» **Your instructions**
Make an exact copy of the lines from the one holding "ATOM 234 O O" through the last line of the material, and output nothing else.

» **Data for review**
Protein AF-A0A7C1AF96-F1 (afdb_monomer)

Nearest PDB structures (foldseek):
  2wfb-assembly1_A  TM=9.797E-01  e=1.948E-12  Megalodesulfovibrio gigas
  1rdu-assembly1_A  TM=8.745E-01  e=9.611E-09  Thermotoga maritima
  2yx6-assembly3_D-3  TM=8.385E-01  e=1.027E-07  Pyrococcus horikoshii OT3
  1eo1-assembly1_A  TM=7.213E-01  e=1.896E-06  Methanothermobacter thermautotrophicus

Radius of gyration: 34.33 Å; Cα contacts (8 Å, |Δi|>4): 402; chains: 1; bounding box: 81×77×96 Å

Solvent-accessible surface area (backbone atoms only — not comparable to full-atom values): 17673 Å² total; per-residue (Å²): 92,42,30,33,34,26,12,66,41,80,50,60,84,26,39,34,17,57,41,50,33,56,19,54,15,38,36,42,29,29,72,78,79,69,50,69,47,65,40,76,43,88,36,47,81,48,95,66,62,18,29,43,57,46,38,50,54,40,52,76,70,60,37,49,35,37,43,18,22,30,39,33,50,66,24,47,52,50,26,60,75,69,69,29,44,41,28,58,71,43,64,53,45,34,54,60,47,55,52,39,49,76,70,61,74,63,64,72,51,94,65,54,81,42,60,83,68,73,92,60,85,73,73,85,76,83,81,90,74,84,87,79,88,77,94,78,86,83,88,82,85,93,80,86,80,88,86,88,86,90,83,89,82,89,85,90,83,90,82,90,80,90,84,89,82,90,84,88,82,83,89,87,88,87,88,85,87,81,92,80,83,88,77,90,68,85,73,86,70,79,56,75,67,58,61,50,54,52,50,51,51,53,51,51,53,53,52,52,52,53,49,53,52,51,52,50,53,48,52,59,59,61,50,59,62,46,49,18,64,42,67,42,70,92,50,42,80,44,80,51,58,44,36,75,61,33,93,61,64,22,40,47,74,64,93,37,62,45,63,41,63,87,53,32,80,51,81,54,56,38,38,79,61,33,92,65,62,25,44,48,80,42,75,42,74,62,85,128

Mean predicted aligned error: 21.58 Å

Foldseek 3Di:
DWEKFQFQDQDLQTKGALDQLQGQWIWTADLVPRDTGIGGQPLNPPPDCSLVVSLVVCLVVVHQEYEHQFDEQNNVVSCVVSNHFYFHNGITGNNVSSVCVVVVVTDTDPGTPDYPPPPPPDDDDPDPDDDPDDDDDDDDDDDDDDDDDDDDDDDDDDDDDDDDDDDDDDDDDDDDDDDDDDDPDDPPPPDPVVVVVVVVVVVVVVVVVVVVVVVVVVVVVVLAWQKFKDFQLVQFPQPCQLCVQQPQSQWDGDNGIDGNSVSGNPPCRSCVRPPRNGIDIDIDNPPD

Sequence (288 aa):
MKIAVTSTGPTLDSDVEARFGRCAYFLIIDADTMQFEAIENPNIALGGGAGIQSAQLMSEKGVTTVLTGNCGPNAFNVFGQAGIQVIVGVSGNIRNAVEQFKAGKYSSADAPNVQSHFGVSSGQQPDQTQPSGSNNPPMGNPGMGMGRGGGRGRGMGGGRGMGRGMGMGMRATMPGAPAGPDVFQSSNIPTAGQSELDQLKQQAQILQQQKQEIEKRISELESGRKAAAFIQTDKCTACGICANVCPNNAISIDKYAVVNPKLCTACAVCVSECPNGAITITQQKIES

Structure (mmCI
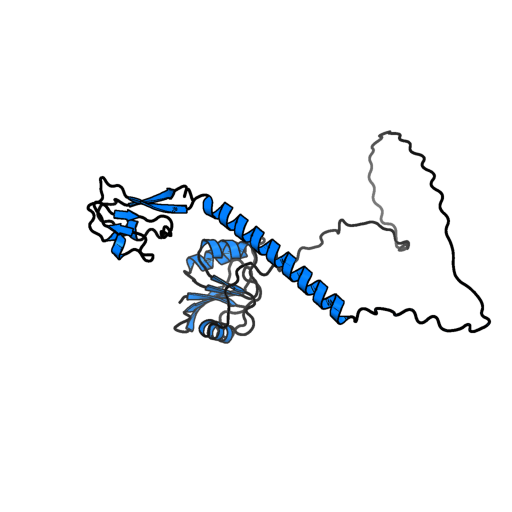F, N/CA/C/O backbone):
data_AF-A0A7C1AF96-F1
#
_entry.id   AF-A0A7C1AF96-F1
#
loop_
_atom_site.group_PDB
_atom_site.id
_atom_site.type_symbol
_atom_site.label_atom_id
_atom_site.label_alt_id
_atom_site.label_comp_id
_atom_site.label_asym_id
_atom_site.label_entity_id
_atom_site.label_seq_id
_atom_site.pdbx_PDB_ins_code
_atom_site.Cartn_x
_atom_site.Cartn_y
_atom_site.Cartn_z
_atom_site.occupancy
_atom_site.B_iso_or_equiv
_atom_site.auth_seq_id
_atom_site.auth_comp_id
_atom_site.auth_asym_id
_atom_site.auth_atom_id
_atom_site.pdbx_PDB_model_num
ATOM 1 N N . MET A 1 1 ? -2.999 -14.317 -1.721 1.00 89.12 1 MET A N 1
ATOM 2 C CA . MET A 1 1 ? -2.563 -12.898 -1.540 1.00 89.12 1 MET A CA 1
ATOM 3 C C . MET A 1 1 ? -1.856 -12.793 -0.193 1.00 89.12 1 MET A C 1
ATOM 5 O O . MET A 1 1 ? -2.411 -13.301 0.772 1.00 89.12 1 MET A O 1
ATOM 9 N N . LYS A 1 2 ? -0.677 -12.157 -0.085 1.00 95.50 2 LYS A N 1
ATOM 10 C CA . LYS A 1 2 ? 0.049 -12.068 1.200 1.00 95.50 2 LYS A CA 1
ATOM 11 C C . LYS A 1 2 ? -0.354 -10.838 2.005 1.00 95.50 2 LYS A C 1
ATOM 13 O O . LYS A 1 2 ? -0.113 -9.712 1.573 1.00 95.50 2 LYS A O 1
ATOM 18 N N . ILE A 1 3 ? -0.894 -11.062 3.194 1.00 96.81 3 ILE A N 1
ATOM 19 C CA . ILE A 1 3 ? -1.233 -10.013 4.155 1.00 96.81 3 ILE A CA 1
ATOM 20 C C . ILE A 1 3 ? -0.351 -10.129 5.398 1.00 96.81 3 ILE A C 1
ATOM 22 O O . ILE A 1 3 ? 0.041 -11.230 5.775 1.00 96.81 3 ILE A O 1
ATOM 26 N N . ALA A 1 4 ? -0.043 -9.011 6.046 1.00 97.88 4 ALA A N 1
ATOM 27 C CA . ALA A 1 4 ? 0.588 -9.005 7.361 1.00 97.88 4 ALA A CA 1
ATOM 28 C C . ALA A 1 4 ? -0.403 -8.522 8.412 1.00 97.88 4 ALA A C 1
ATOM 30 O O . ALA A 1 4 ? -1.096 -7.529 8.199 1.00 97.88 4 ALA A O 1
ATOM 31 N N . VAL A 1 5 ? -0.440 -9.186 9.560 1.00 98.06 5 VAL A N 1
ATOM 32 C CA . VAL A 1 5 ? -1.263 -8.780 10.702 1.00 98.06 5 VAL A CA 1
ATOM 33 C C . VAL A 1 5 ? -0.358 -8.529 11.901 1.00 98.06 5 VAL A C 1
ATOM 35 O O . VAL A 1 5 ? 0.487 -9.366 12.229 1.00 98.06 5 VAL A O 1
ATOM 38 N N . THR A 1 6 ? -0.509 -7.373 12.551 1.00 97.94 6 THR A N 1
ATOM 39 C CA . THR A 1 6 ? 0.190 -7.094 13.812 1.00 97.94 6 THR A CA 1
ATOM 40 C C . THR A 1 6 ? -0.390 -7.962 14.912 1.00 97.94 6 THR A C 1
ATOM 42 O O . THR A 1 6 ? -1.603 -8.018 15.079 1.00 97.94 6 THR A O 1
ATOM 45 N N . SER A 1 7 ? 0.460 -8.632 15.681 1.00 97.88 7 SER A N 1
ATOM 46 C CA . SER A 1 7 ? 0.019 -9.633 16.648 1.00 97.88 7 SER A CA 1
ATOM 47 C C . SER A 1 7 ? 0.686 -9.470 18.006 1.00 97.88 7 SER A C 1
ATOM 49 O O . SER A 1 7 ? 1.871 -9.135 18.106 1.00 97.88 7 SER A O 1
ATOM 51 N N . THR A 1 8 ? -0.092 -9.763 19.044 1.00 97.06 8 THR A N 1
ATOM 52 C CA . THR A 1 8 ? 0.370 -9.913 20.430 1.00 97.06 8 THR A CA 1
ATOM 53 C C . THR A 1 8 ? 1.110 -11.239 20.666 1.00 97.06 8 THR A C 1
ATOM 55 O O . THR A 1 8 ? 1.869 -11.351 21.627 1.00 97.06 8 THR A O 1
ATOM 58 N N . GLY A 1 9 ? 0.942 -12.231 19.782 1.00 96.44 9 GLY A N 1
ATOM 59 C CA . GLY A 1 9 ? 1.551 -13.563 19.895 1.00 96.44 9 GLY A CA 1
ATOM 60 C C . GLY A 1 9 ? 1.817 -14.260 18.548 1.00 96.44 9 GLY A C 1
ATOM 61 O O . GLY A 1 9 ? 1.460 -13.747 17.488 1.00 96.44 9 GLY A O 1
ATOM 62 N N . PRO A 1 10 ? 2.455 -15.442 18.541 1.00 97.19 10 PRO A N 1
ATOM 63 C CA . PRO A 1 10 ? 2.913 -16.089 17.308 1.00 97.19 10 PRO A CA 1
ATOM 64 C C . PRO A 1 10 ? 1.847 -16.957 16.611 1.00 97.19 10 PRO A C 1
ATOM 66 O O . PRO A 1 10 ? 2.187 -17.750 15.736 1.00 97.19 10 PRO A O 1
ATOM 69 N N . THR A 1 11 ? 0.569 -16.869 16.992 1.00 96.56 11 THR A N 1
ATOM 70 C CA . THR A 1 11 ? -0.496 -17.758 16.486 1.00 96.56 11 THR A CA 1
ATOM 71 C C . THR A 1 11 ? -1.687 -16.978 15.932 1.00 96.56 11 THR A C 1
ATOM 73 O O . THR A 1 11 ? -1.937 -15.844 16.330 1.00 96.56 11 THR A O 1
ATOM 76 N N . LEU A 1 12 ? -2.483 -17.611 15.063 1.00 93.94 12 LEU A N 1
ATOM 77 C CA . LEU A 1 12 ? -3.737 -17.037 14.540 1.00 93.94 12 LEU A CA 1
ATOM 78 C C . LEU A 1 12 ? -4.817 -16.812 15.611 1.00 93.94 12 LEU A C 1
ATOM 80 O O . LEU A 1 12 ? -5.776 -16.082 15.368 1.00 93.94 12 LEU A O 1
ATOM 84 N N . ASP A 1 13 ? -4.670 -17.447 16.772 1.00 95.94 13 ASP A N 1
ATOM 85 C CA . ASP A 1 13 ? -5.605 -17.306 17.889 1.00 95.94 13 ASP A CA 1
ATOM 86 C C . ASP A 1 13 ? -5.225 -16.134 18.811 1.00 95.94 13 ASP A C 1
ATOM 88 O O . ASP A 1 13 ? -5.972 -15.801 19.729 1.00 95.94 13 ASP A O 1
ATOM 92 N N . SER A 1 14 ? -4.081 -15.493 18.548 1.00 97.25 14 SER A N 1
ATOM 93 C CA . SER A 1 14 ? -3.659 -14.265 19.220 1.00 97.25 14 SER A CA 1
ATOM 94 C C . SER A 1 14 ? -4.515 -13.070 18.783 1.00 97.25 14 SER A C 1
ATOM 96 O O . SER A 1 14 ? -5.186 -13.097 17.744 1.00 97.25 14 SER A O 1
ATOM 98 N N . ASP A 1 15 ? -4.467 -12.001 19.574 1.00 97.81 15 ASP A N 1
ATOM 99 C CA . ASP A 1 15 ? -5.159 -10.752 19.264 1.00 97.81 15 ASP A CA 1
ATOM 100 C C . ASP A 1 15 ? -4.286 -9.809 18.437 1.00 97.81 15 ASP A C 1
ATOM 102 O O . ASP A 1 15 ? -3.054 -9.781 18.573 1.00 97.81 15 ASP A O 1
ATOM 106 N N . VAL A 1 16 ? -4.949 -8.994 17.618 1.00 97.50 16 VAL A N 1
ATOM 107 C CA . VAL A 1 16 ? -4.322 -7.939 16.826 1.00 97.50 16 VAL A CA 1
ATOM 108 C C . VAL A 1 16 ? -3.700 -6.897 17.753 1.00 97.50 16 VAL A C 1
ATOM 110 O O . VAL A 1 16 ? -4.373 -6.311 18.604 1.00 97.50 16 VAL A O 1
ATOM 113 N N . GLU A 1 17 ? -2.408 -6.623 17.573 1.00 96.12 17 GLU A N 1
ATOM 114 C CA . GLU A 1 17 ? -1.723 -5.600 18.363 1.00 96.12 17 GLU A CA 1
ATOM 115 C C . GLU A 1 17 ? -2.100 -4.196 17.872 1.00 96.12 17 GLU A C 1
ATOM 117 O O . GLU A 1 17 ? -2.015 -3.869 16.684 1.00 96.12 17 GLU A O 1
ATOM 122 N N . ALA A 1 18 ? -2.414 -3.318 18.827 1.00 94.06 18 ALA A N 1
ATOM 123 C CA . ALA A 1 18 ? -2.754 -1.925 18.583 1.00 94.06 18 ALA A CA 1
ATOM 124 C C . ALA A 1 18 ? -1.627 -1.075 17.969 1.00 94.06 18 ALA A C 1
ATOM 126 O O . ALA A 1 18 ? -1.911 0.005 17.462 1.00 94.06 18 ALA A O 1
ATOM 127 N N . ARG A 1 19 ? -0.352 -1.471 18.043 1.00 94.25 19 ARG A N 1
ATOM 128 C CA . ARG A 1 19 ? 0.785 -0.645 17.596 1.00 94.25 19 ARG A CA 1
ATOM 129 C C . ARG A 1 19 ? 1.544 -1.348 16.485 1.00 94.25 19 ARG A C 1
ATOM 131 O O . ARG A 1 19 ? 2.195 -2.348 16.747 1.00 94.25 19 ARG A O 1
ATOM 138 N N . PHE A 1 20 ? 1.573 -0.761 15.291 1.00 95.75 20 PHE A N 1
ATOM 139 C CA . PHE A 1 20 ? 2.322 -1.336 14.175 1.00 95.75 20 PHE A CA 1
ATOM 140 C C . PHE A 1 20 ? 3.829 -1.459 14.443 1.00 95.75 20 PHE A C 1
ATOM 142 O O . PHE A 1 20 ? 4.377 -2.552 14.469 1.00 95.75 20 PHE A O 1
ATOM 149 N N . GLY A 1 21 ? 4.519 -0.340 14.683 1.00 92.88 21 GLY A N 1
ATOM 150 C CA . GLY A 1 21 ? 5.987 -0.348 14.744 1.00 92.88 21 GLY A CA 1
ATOM 151 C C . GLY A 1 21 ? 6.581 -1.074 15.954 1.00 92.88 21 GLY A C 1
ATOM 152 O O . GLY A 1 21 ? 7.790 -1.260 16.006 1.00 92.88 21 GLY A O 1
ATOM 153 N N . ARG A 1 22 ? 5.755 -1.434 16.941 1.00 93.75 22 ARG A N 1
ATOM 154 C CA . ARG A 1 22 ? 6.172 -2.038 18.215 1.00 93.75 22 ARG A CA 1
ATOM 155 C C . ARG A 1 22 ? 5.296 -3.228 18.613 1.00 93.75 22 ARG A C 1
ATOM 157 O O . ARG A 1 22 ? 5.186 -3.514 19.801 1.00 93.75 22 ARG A O 1
ATOM 164 N N . CYS A 1 23 ? 4.641 -3.883 17.657 1.00 95.38 23 CYS A N 1
ATOM 165 C CA . CYS A 1 23 ? 3.987 -5.156 17.944 1.00 95.38 23 CYS A CA 1
ATOM 166 C C . CYS A 1 23 ? 5.028 -6.215 18.300 1.00 95.38 23 CYS A C 1
ATOM 168 O O . CYS A 1 23 ? 6.191 -6.088 17.910 1.00 95.38 23 CYS A O 1
ATOM 170 N N . ALA A 1 24 ? 4.605 -7.243 19.032 1.00 96.06 24 ALA A N 1
ATOM 171 C CA . ALA A 1 24 ? 5.470 -8.365 19.372 1.00 96.06 24 ALA A CA 1
ATOM 172 C C . ALA A 1 24 ? 5.779 -9.225 18.137 1.00 96.06 24 ALA A C 1
ATOM 174 O O . ALA A 1 24 ? 6.933 -9.581 17.903 1.00 96.06 24 ALA A O 1
ATOM 175 N N . TYR A 1 25 ? 4.762 -9.499 17.314 1.00 97.94 25 TYR A N 1
ATOM 176 C CA . TYR A 1 25 ? 4.886 -10.349 16.132 1.00 97.94 25 TYR A CA 1
ATOM 177 C C . TYR A 1 25 ? 4.202 -9.740 14.903 1.00 97.94 25 TYR A C 1
ATOM 179 O O . TYR A 1 25 ? 3.213 -9.009 15.014 1.00 97.94 25 TYR A O 1
ATOM 187 N N . PHE A 1 26 ? 4.708 -10.091 13.724 1.00 98.06 26 PHE A N 1
ATOM 188 C CA . PHE A 1 26 ? 4.015 -9.972 12.445 1.00 98.06 26 PHE A CA 1
ATOM 189 C C . PHE A 1 26 ? 3.628 -11.369 11.967 1.00 98.06 26 PHE A C 1
ATOM 191 O O . PHE A 1 26 ? 4.490 -12.232 11.805 1.00 98.06 26 PHE A O 1
ATOM 198 N N . LEU A 1 27 ? 2.340 -11.593 11.721 1.00 97.94 27 LEU A N 1
ATOM 199 C CA . LEU A 1 27 ? 1.864 -12.810 11.067 1.00 97.94 27 LEU A CA 1
ATOM 200 C C . LEU A 1 27 ? 1.725 -12.535 9.575 1.00 97.94 27 LEU A C 1
ATOM 202 O O . LEU A 1 27 ? 0.870 -11.744 9.178 1.00 97.94 27 LEU A O 1
ATOM 206 N N . ILE A 1 28 ? 2.561 -13.177 8.761 1.00 97.88 28 ILE A N 1
ATOM 207 C CA . ILE A 1 28 ? 2.480 -13.121 7.301 1.00 97.88 28 ILE A CA 1
ATOM 208 C C . ILE A 1 28 ? 1.579 -14.261 6.853 1.00 97.88 28 ILE A C 1
ATOM 210 O O . ILE A 1 28 ? 1.961 -15.422 6.948 1.00 97.88 28 ILE A O 1
ATOM 214 N N . ILE A 1 29 ? 0.378 -13.931 6.401 1.00 96.94 29 ILE A N 1
ATOM 215 C CA . ILE A 1 29 ? -0.694 -14.883 6.123 1.00 96.94 29 ILE A CA 1
ATOM 216 C C . ILE A 1 29 ? -1.000 -14.843 4.629 1.00 96.94 29 ILE A C 1
ATOM 218 O O . ILE A 1 29 ? -1.145 -13.771 4.040 1.00 96.94 29 ILE A O 1
ATOM 222 N N . ASP A 1 30 ? -1.133 -16.006 4.003 1.00 95.38 30 ASP A N 1
ATOM 223 C CA . ASP A 1 30 ? -1.784 -16.095 2.703 1.00 95.38 30 ASP A CA 1
ATOM 224 C C . ASP A 1 30 ? -3.303 -16.100 2.906 1.00 95.38 30 ASP A C 1
ATOM 226 O O . ASP A 1 30 ? -3.874 -17.058 3.431 1.00 95.38 30 ASP A O 1
ATOM 230 N N . ALA A 1 31 ? -3.964 -15.018 2.496 1.00 89.81 31 ALA A N 1
ATOM 231 C CA . ALA A 1 31 ? -5.403 -14.842 2.666 1.00 89.81 31 ALA A CA 1
ATOM 232 C C . ALA A 1 31 ? -6.228 -15.941 1.969 1.00 89.81 31 ALA A C 1
ATOM 234 O O . ALA A 1 31 ? -7.345 -16.239 2.398 1.00 89.81 31 ALA A O 1
ATOM 235 N N . ASP A 1 32 ? -5.695 -16.580 0.926 1.00 89.31 32 ASP A N 1
ATOM 236 C CA . ASP A 1 32 ? -6.428 -17.606 0.185 1.00 89.31 32 ASP A CA 1
ATOM 237 C C . ASP A 1 32 ? -6.416 -18.944 0.938 1.00 89.31 32 ASP A C 1
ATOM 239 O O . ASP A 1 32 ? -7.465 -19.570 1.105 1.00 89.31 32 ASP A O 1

» **Written solution**
ATOM 234 O O . ALA A 1 31 ? -7.345 -16.239 2.398 1.00 89.81 31 ALA A O 1
ATOM 235 N N . ASP A 1 32 ? -5.695 -16.580 0.926 1.00 89.31 32 ASP A N 1
ATOM 236 C CA . ASP A 1 32 ? -6.428 -17.606 0.185 1.00 89.31 32 ASP A CA 1
ATOM 237 C C . ASP A 1 32 ? -6.416 -18.944 0.938 1.00 89.31 32 ASP A C 1
ATOM 239 O O . ASP A 1 32 ? -7.465 -19.570 1.105 1.00 89.31 32 ASP A O 1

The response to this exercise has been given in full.